[bksvol-discuss] Categories again

  • From: "Kim Friedman" <kimfri11@xxxxxxxxxxx>
  • To: <bksvol-discuss@xxxxxxxxxxxxx>
  • Date: Mon, 29 Dec 2014 16:53:15 -0800

Hi, I don't know who suggested that alternate history novels shouldn't be
put in the science fiction category. I can understand why the sender might
think this; however, I'd say the alternate probability universe story's
primary duty is to deal with the "what-if" question; i.e., what if the south
had won the Civil War. Or what if society were split along gender lines
after a disaster? What would the societies be like and how would men and
women react? There was a series of books by Suzy McKee Charnas which dealt
with this as well as Sherri Tepper's book The Gate to Women's Country. And
where would you put Octavia E. Butler's Patternist series? You have
apparently human entities that live for thousands of years before
life-stretching medical technology or nanotech possited by authors. So I
would say that sf does deal with extrapolated reality based on possible or
impossible future or present-day tech, it doesn't always perform in that
way.

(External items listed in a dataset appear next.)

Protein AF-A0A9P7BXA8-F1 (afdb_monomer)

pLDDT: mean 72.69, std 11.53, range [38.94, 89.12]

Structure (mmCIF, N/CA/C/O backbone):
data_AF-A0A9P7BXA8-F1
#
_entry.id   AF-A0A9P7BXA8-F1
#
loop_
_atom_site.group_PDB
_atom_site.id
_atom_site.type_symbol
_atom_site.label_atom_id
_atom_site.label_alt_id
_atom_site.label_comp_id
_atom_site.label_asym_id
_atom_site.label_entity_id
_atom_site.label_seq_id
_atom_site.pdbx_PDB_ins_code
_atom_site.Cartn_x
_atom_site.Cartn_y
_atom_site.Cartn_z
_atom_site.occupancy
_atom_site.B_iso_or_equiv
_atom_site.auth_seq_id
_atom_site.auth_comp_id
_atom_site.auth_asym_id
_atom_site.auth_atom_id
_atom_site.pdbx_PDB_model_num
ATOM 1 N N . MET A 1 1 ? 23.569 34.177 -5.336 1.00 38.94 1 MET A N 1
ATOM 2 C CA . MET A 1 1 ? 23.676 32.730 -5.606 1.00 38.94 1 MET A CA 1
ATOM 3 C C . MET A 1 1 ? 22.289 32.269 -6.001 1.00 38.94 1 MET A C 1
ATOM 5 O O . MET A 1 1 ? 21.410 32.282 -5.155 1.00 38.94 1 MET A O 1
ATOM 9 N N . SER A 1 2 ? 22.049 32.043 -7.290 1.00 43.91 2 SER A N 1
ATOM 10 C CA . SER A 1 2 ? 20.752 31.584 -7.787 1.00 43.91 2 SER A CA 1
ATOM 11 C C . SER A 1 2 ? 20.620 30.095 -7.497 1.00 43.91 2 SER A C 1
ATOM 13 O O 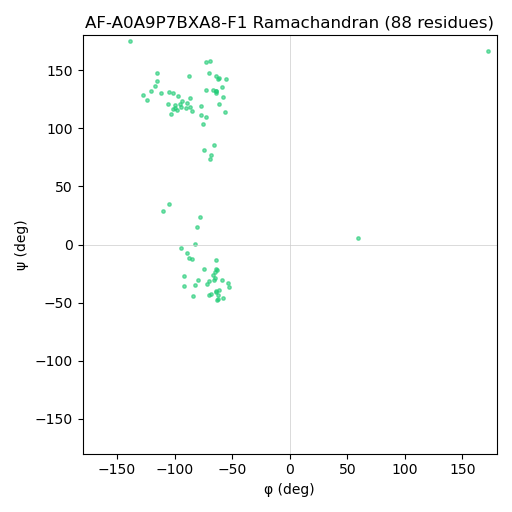. SER A 1 2 ? 21.446 29.303 -7.951 1.00 43.91 2 SER A O 1
ATOM 15 N N . GLU A 1 3 ? 19.614 29.728 -6.714 1.00 51.91 3 GLU A N 1
ATOM 16 C CA . GLU A 1 3 ? 19.206 28.342 -6.538 1.00 51.91 3 GLU A CA 1
ATOM 17 C C . GLU A 1 3 ? 18.882 27.763 -7.921 1.00 51.91 3 GLU A C 1
ATOM 19 O O . GLU A 1 3 ? 17.966 28.221 -8.598 1.00 51.91 3 GLU A O 1
ATOM 24 N N . ASN A 1 4 ? 19.683 26.795 -8.374 1.00 54.66 4 ASN A N 1
ATOM 25 C CA . ASN A 1 4 ? 19.416 26.000 -9.570 1.00 54.66 4 ASN A CA 1
ATOM 26 C C . ASN A 1 4 ? 18.210 25.093 -9.284 1.00 54.66 4 ASN A C 1
ATOM 28 O O . ASN A 1 4 ? 18.355 23.894 -9.042 1.00 54.66 4 ASN A O 1
ATOM 32 N N . THR A 1 5 ? 17.011 25.667 -9.250 1.00 67.62 5 THR A N 1
ATOM 33 C CA . THR A 1 5 ? 15.771 24.903 -9.168 1.00 67.62 5 THR A CA 1
ATOM 34 C C . THR A 1 5 ? 15.525 24.306 -10.546 1.00 67.62 5 THR A C 1
ATOM 36 O O . THR A 1 5 ? 15.171 25.007 -11.494 1.00 67.62 5 THR A O 1
ATOM 39 N N . ILE A 1 6 ? 15.788 23.006 -10.683 1.00 65.94 6 ILE A N 1
ATOM 40 C CA . ILE A 1 6 ? 15.474 22.266 -11.906 1.00 65.94 6 ILE A CA 1
ATOM 41 C C . ILE A 1 6 ? 13.962 22.417 -12.147 1.00 65.94 6 ILE A C 1
ATOM 43 O O . ILE A 1 6 ? 13.180 22.151 -11.230 1.00 65.94 6 ILE A O 1
ATOM 47 N N . PRO A 1 7 ? 13.531 22.864 -13.338 1.00 73.69 7 PRO A N 1
ATOM 48 C CA . PRO A 1 7 ? 12.118 22.966 -13.656 1.00 73.69 7 PRO A CA 1
ATOM 49 C C . PRO A 1 7 ? 11.408 21.618 -13.458 1.00 73.69 7 PRO A C 1
ATOM 51 O O . PRO A 1 7 ? 11.970 20.588 -13.824 1.00 73.69 7 PRO A O 1
ATOM 54 N N . PRO A 1 8 ? 10.162 21.591 -12.951 1.00 69.44 8 PRO A N 1
ATOM 55 C CA . PRO A 1 8 ? 9.475 20.353 -12.562 1.00 69.44 8 PRO A CA 1
ATOM 56 C C . PRO A 1 8 ? 9.202 19.390 -13.730 1.00 69.44 8 PRO A C 1
ATOM 58 O O . PRO A 1 8 ? 8.865 18.233 -13.510 1.00 69.44 8 PRO A O 1
ATOM 61 N N . TYR A 1 9 ? 9.341 19.863 -14.970 1.00 71.06 9 TYR A N 1
ATOM 62 C CA . TYR A 1 9 ? 9.202 19.068 -16.190 1.00 71.06 9 TYR A CA 1
ATOM 63 C C . TYR A 1 9 ? 10.516 18.421 -16.660 1.00 71.06 9 TYR A C 1
ATOM 65 O O . TYR A 1 9 ? 10.499 17.636 -17.606 1.00 71.06 9 TYR A O 1
ATOM 73 N N . LEU A 1 10 ? 11.655 18.752 -16.041 1.00 77.94 10 LEU A N 1
ATOM 74 C CA . LEU A 1 10 ? 12.946 18.137 -16.336 1.00 77.94 10 LEU A CA 1
ATOM 75 C C . LEU A 1 10 ? 13.288 17.109 -15.265 1.00 77.94 10 LEU A C 1
ATOM 77 O O . LEU A 1 10 ? 13.248 17.382 -14.065 1.00 77.94 10 LEU A O 1
ATOM 81 N N . LEU A 1 11 ? 13.665 15.918 -15.718 1.00 76.44 11 LEU A N 1
ATOM 82 C CA . LEU A 1 11 ? 14.145 14.869 -14.836 1.00 76.44 11 LEU A CA 1
ATOM 83 C C . LEU A 1 11 ? 15.445 15.316 -14.170 1.00 76.44 11 LEU A C 1
ATOM 85 O O . LEU A 1 11 ? 16.378 15.776 -14.830 1.00 76.44 11 LEU A O 1
ATOM 89 N N . THR A 1 12 ? 15.525 15.143 -12.852 1.00 83.50 12 THR A N 1
ATOM 90 C CA . THR A 1 12 ? 16.816 15.279 -12.171 1.00 83.50 12 THR A CA 1
ATOM 91 C C . THR A 1 12 ? 17.728 14.107 -12.564 1.00 83.50 12 THR A C 1
ATOM 93 O O . THR A 1 12 ? 17.227 13.039 -12.932 1.00 83.50 12 THR A O 1
ATOM 96 N N . PRO A 1 13 ? 19.060 14.243 -12.431 1.00 82.94 13 PRO A N 1
ATOM 97 C CA . PRO A 1 13 ? 19.991 13.150 -12.720 1.00 82.94 13 PRO A CA 1
ATOM 98 C C . PRO A 1 13 ? 19.671 11.847 -11.970 1.00 82.94 13 PRO A C 1
ATOM 100 O O . PRO A 1 13 ? 19.859 10.759 -12.506 1.00 82.94 13 PRO A O 1
ATOM 103 N N . SER A 1 14 ? 19.134 11.939 -10.748 1.00 78.31 14 SER A N 1
ATOM 104 C CA . SER A 1 14 ? 18.694 10.772 -9.975 1.00 78.31 14 SER A CA 1
ATOM 105 C C . SER A 1 14 ? 17.532 10.030 -10.640 1.00 78.31 14 SER A C 1
ATOM 107 O O . SER A 1 14 ? 17.538 8.802 -10.668 1.00 78.31 14 SER A O 1
ATOM 109 N N . HIS A 1 15 ? 16.563 10.755 -11.208 1.00 78.75 15 HIS A N 1
ATOM 110 C CA . HIS A 1 15 ? 15.449 10.146 -11.935 1.00 78.75 15 HIS A CA 1
ATOM 111 C C . HIS A 1 15 ? 15.925 9.502 -13.241 1.00 78.75 15 HIS A C 1
ATOM 113 O O . HIS A 1 15 ? 15.530 8.381 -13.544 1.00 78.75 15 HIS A O 1
ATOM 119 N N . ASP A 1 16 ? 16.809 10.173 -13.983 1.00 82.88 16 ASP A N 1
ATOM 120 C CA . ASP A 1 16 ? 17.363 9.649 -15.238 1.00 82.88 16 ASP A CA 1
ATOM 121 C C . ASP A 1 16 ? 18.164 8.352 -15.013 1.00 82.88 16 ASP A C 1
ATOM 123 O O . ASP A 1 16 ? 17.975 7.358 -15.714 1.00 82.88 16 ASP A O 1
ATOM 127 N N . ASN A 1 17 ? 18.992 8.314 -13.964 1.00 79.88 17 ASN A N 1
ATOM 128 C CA . ASN A 1 17 ? 19.732 7.110 -13.583 1.00 79.88 17 ASN A CA 1
ATOM 129 C C . ASN A 1 17 ? 18.807 5.964 -13.156 1.00 79.88 17 ASN A C 1
ATOM 131 O O . ASN A 1 17 ? 19.058 4.814 -13.513 1.00 79.88 17 ASN A O 1
ATOM 135 N N . TYR A 1 18 ? 17.734 6.268 -12.419 1.00 79.75 18 TYR A N 1
ATOM 136 C CA . TYR A 1 18 ? 16.745 5.264 -12.032 1.00 79.75 18 TYR A CA 1
ATOM 137 C C . TYR A 1 18 ? 16.038 4.675 -13.257 1.00 79.75 18 TYR A C 1
ATOM 139 O O . TYR A 1 18 ? 15.984 3.457 -13.398 1.00 79.75 18 TYR A O 1
ATOM 147 N N . LEU A 1 19 ? 15.568 5.518 -14.184 1.00 79.88 19 LEU A N 1
ATOM 148 C CA 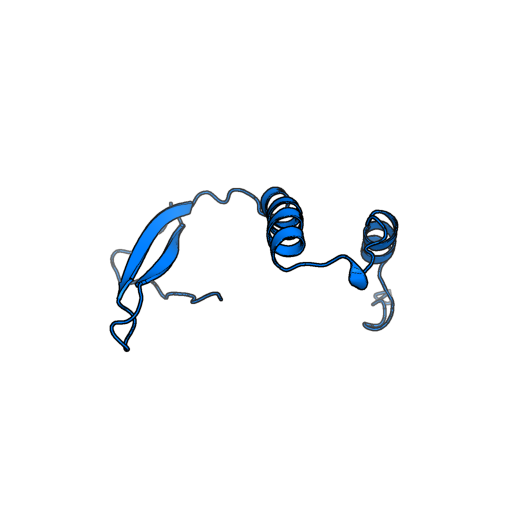. LEU A 1 19 ? 14.883 5.068 -15.401 1.00 79.88 19 LEU A CA 1
ATOM 149 C C . LEU A 1 19 ? 15.775 4.192 -16.284 1.00 79.88 19 LEU A C 1
ATOM 151 O O . LEU A 1 19 ? 15.305 3.194 -16.821 1.00 79.88 19 LEU A O 1
ATOM 155 N N . LYS A 1 20 ? 17.066 4.521 -16.397 1.00 81.06 20 LYS A N 1
ATOM 156 C CA . LYS A 1 20 ? 18.044 3.710 -17.144 1.00 81.06 20 LYS A CA 1
ATOM 157 C C . LYS A 1 20 ? 18.315 2.346 -16.510 1.00 81.06 20 LYS A C 1
ATOM 159 O O . LYS A 1 20 ? 18.715 1.426 -17.217 1.00 81.06 20 LYS A O 1
ATOM 164 N N . ALA A 1 21 ? 18.124 2.215 -15.199 1.00 79.25 21 ALA A N 1
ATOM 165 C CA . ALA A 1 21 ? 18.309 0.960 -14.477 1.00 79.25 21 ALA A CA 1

Robert Sawyer's Hominid series deals with revival of what were
Neanderthal humans which we can't do now. Although I grant you that
Alternate Probability Universe stories may sound fantastic if you think
there's such a thing as a multiverse and if one could actually do a kind of
time travel, I wouldn't class this as fantasy because there is the
possibility of a technology which may allow for that. Where would you place
H. G. Wells' Time Machine? Would you call that sf or fantasy? I think of it
as a kind of morality tale in the sf category because Wells is imagining
what a far future society would be like given the society of his day. Harry
Turtledove has stories where humans encounter saber-toothed tigers and
hominids which they call sims. To me, this is alternate probability stories
in the science fiction category. If you see something like The Case of the
Toxic Spell Dump by the same author, that's definitely fantasy because the
protagonist is living in a magic-works universe. Besides, what do you make
of Arthor C. Clarke's remark that future technology would appear to be like
magic to people in the past? Where would you place Gene Wolfe's series Book
of the New Sun and Book of the Long Sun? Regards, Kim Friedman.